Files
bDS/BDS_SEMANTIC_SIMILARITY.md

126 lines
5.8 KiB
Markdown
Raw Blame History

This file contains ambiguous Unicode characters
This file contains Unicode characters that might be confused with other characters. If you think that this is intentional, you can safely ignore this warning. Use the Escape button to reveal them.
# Semantic Similarity in bDS
Surface thematically related posts as an impulse — "Have I written something similar?" — inspired by Luhmann's Zettelkasten. Cross-domain connections across 10k+ posts over 20 years are the point, not a flaw. The algorithm finds the surface. The human finds the depth.
---
## Integration Point
**InsertModal** (`src/renderer/components/InsertModal/InsertModal.tsx`), link mode.

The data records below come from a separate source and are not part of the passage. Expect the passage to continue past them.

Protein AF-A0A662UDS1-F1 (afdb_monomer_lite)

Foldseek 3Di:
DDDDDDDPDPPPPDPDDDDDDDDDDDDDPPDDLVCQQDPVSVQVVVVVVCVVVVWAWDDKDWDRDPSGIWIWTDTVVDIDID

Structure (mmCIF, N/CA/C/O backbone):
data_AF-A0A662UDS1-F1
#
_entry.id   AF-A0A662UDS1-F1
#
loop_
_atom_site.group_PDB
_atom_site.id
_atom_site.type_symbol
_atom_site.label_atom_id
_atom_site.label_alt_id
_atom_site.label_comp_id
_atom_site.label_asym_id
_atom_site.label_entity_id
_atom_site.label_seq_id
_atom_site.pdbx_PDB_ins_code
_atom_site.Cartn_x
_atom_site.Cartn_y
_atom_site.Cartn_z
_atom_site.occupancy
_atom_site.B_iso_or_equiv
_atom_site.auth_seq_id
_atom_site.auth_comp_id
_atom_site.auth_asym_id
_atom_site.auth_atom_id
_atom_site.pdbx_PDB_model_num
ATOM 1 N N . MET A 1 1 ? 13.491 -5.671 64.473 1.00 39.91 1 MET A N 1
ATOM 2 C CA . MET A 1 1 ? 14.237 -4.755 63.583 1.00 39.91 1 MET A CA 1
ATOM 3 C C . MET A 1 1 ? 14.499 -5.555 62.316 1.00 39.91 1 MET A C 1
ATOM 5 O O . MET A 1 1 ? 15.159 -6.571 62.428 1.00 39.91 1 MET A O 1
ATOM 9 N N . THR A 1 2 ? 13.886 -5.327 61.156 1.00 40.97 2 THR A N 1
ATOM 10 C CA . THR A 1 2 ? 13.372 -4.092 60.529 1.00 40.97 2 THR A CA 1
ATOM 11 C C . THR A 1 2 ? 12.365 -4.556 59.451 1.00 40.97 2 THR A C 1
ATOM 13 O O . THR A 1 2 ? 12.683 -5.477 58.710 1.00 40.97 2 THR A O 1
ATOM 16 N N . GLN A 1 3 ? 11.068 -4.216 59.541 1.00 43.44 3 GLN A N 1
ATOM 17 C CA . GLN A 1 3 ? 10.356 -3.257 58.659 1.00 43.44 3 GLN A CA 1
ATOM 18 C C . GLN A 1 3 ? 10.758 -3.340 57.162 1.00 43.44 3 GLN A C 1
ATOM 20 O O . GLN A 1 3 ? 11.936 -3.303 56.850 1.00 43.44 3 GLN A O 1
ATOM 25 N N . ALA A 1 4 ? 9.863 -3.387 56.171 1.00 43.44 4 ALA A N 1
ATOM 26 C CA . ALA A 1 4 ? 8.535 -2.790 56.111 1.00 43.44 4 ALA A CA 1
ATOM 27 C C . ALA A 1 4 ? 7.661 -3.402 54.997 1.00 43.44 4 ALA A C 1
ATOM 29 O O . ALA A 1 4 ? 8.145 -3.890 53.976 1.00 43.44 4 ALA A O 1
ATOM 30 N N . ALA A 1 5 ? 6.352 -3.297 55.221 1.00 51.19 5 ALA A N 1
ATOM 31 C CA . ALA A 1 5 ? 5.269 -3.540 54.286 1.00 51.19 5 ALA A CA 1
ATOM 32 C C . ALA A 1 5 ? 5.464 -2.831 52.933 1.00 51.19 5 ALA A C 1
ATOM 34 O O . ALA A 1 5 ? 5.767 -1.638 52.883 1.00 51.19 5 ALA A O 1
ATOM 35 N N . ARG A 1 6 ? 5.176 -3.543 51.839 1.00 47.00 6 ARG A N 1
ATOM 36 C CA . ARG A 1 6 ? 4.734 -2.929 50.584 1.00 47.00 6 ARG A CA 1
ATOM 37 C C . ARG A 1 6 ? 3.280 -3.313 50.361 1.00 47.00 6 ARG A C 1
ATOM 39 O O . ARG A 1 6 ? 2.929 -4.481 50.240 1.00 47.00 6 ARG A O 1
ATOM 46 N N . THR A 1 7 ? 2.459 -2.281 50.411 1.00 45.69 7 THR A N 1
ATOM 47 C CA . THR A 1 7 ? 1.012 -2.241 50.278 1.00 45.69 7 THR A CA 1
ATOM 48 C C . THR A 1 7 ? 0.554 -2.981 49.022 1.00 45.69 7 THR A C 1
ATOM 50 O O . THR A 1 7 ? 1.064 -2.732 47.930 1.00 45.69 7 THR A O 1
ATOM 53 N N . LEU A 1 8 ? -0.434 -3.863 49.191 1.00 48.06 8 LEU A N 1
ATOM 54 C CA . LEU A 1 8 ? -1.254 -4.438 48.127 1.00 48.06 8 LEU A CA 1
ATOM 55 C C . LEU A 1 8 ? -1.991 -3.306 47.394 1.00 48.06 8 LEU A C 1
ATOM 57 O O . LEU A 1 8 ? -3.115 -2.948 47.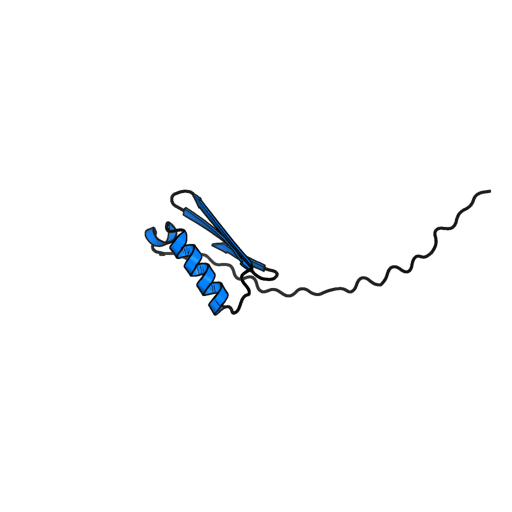737 1.00 48.06 8 LEU A O 1
ATOM 61 N N . GLY A 1 9 ? -1.336 -2.707 46.403 1.00 48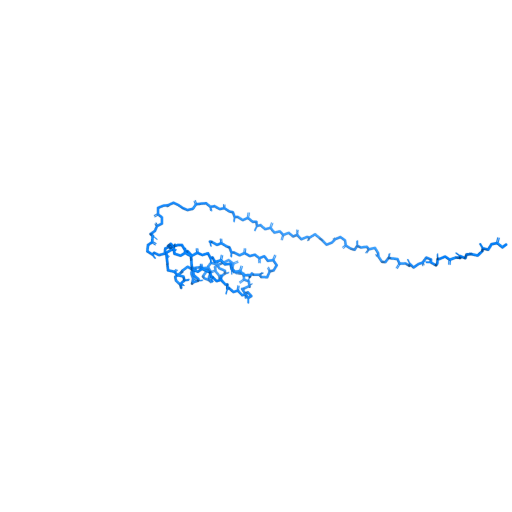.50 9 GLY A N 1
ATOM 62 C CA . GLY A 1 9 ? -2.013 -1.915 45.387 1.00 48.50 9 GLY A CA 1
ATOM 63 C C . GLY A 1 9 ? -2.819 -2.867 44.514 1.00 48.50 9 GLY A C 1
ATOM 64 O O . GLY A 1 9 ? -2.247 -3.749 43.877 1.00 48.50 9 GLY A O 1
ATOM 65 N N . VAL A 1 10 ? -4.142 -2.718 44.523 1.00 57.28 10 VAL A N 1
ATOM 66 C CA . VAL A 1 10 ? -5.064 -3.426 43.631 1.00 57.28 10 VAL A CA 1
ATOM 67 C C . VAL A 1 10 ? -4.659 -3.112 42.191 1.00 57.28 10 VAL A C 1
ATOM 69 O O . VAL A 1 10 ? -4.974 -2.048 41.662 1.00 57.28 10 VAL A O 1
ATOM 72 N N . VAL A 1 11 ? -3.918 -4.020 41.559 1.00 61.00 11 VAL A N 1
ATOM 73 C CA . VAL A 1 11 ? -3.688 -3.983 40.115 1.00 61.00 11 VAL A CA 1
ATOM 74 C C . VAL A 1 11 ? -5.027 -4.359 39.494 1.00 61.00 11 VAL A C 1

When the search field is empty (`query.length < 2`), instead of showing "type at least 2 characters", show 35 semantically similar posts to the currently edited post. These are default suggestions — "posts you might want to link to."
Requires threading `currentPostId` from `Editor.tsx``InsertModal` (currently only passes `currentPostTags` / `currentPostCategories`).
---
## Stack
| Purpose | Library | npm | Notes |
|---|---|---|---|
| Embeddings | Hugging Face Transformers.js | `@huggingface/transformers` | ONNX, local, no API key |
| Vector index | USearch | `usearch` | HNSW, native C++ via N-API, prebuilt binaries |
**Embedding model:** `Xenova/all-MiniLM-L6-v2` — 384 dimensions, ~90 MB on disk, ~150200 MB RAM, ~100ms/post inference, handles mixed DE/EN.
**Why USearch over alternatives:**
- `sqlite-vec` — requires `loadExtension()` on the SQLite driver; bDS uses `@libsql/client` which doesn't expose it. Eliminated.
- `hnswlib-node` — no prebuilt binaries, requires `node-gyp` compile. Last published 2 years ago. Risk with Electron packaging.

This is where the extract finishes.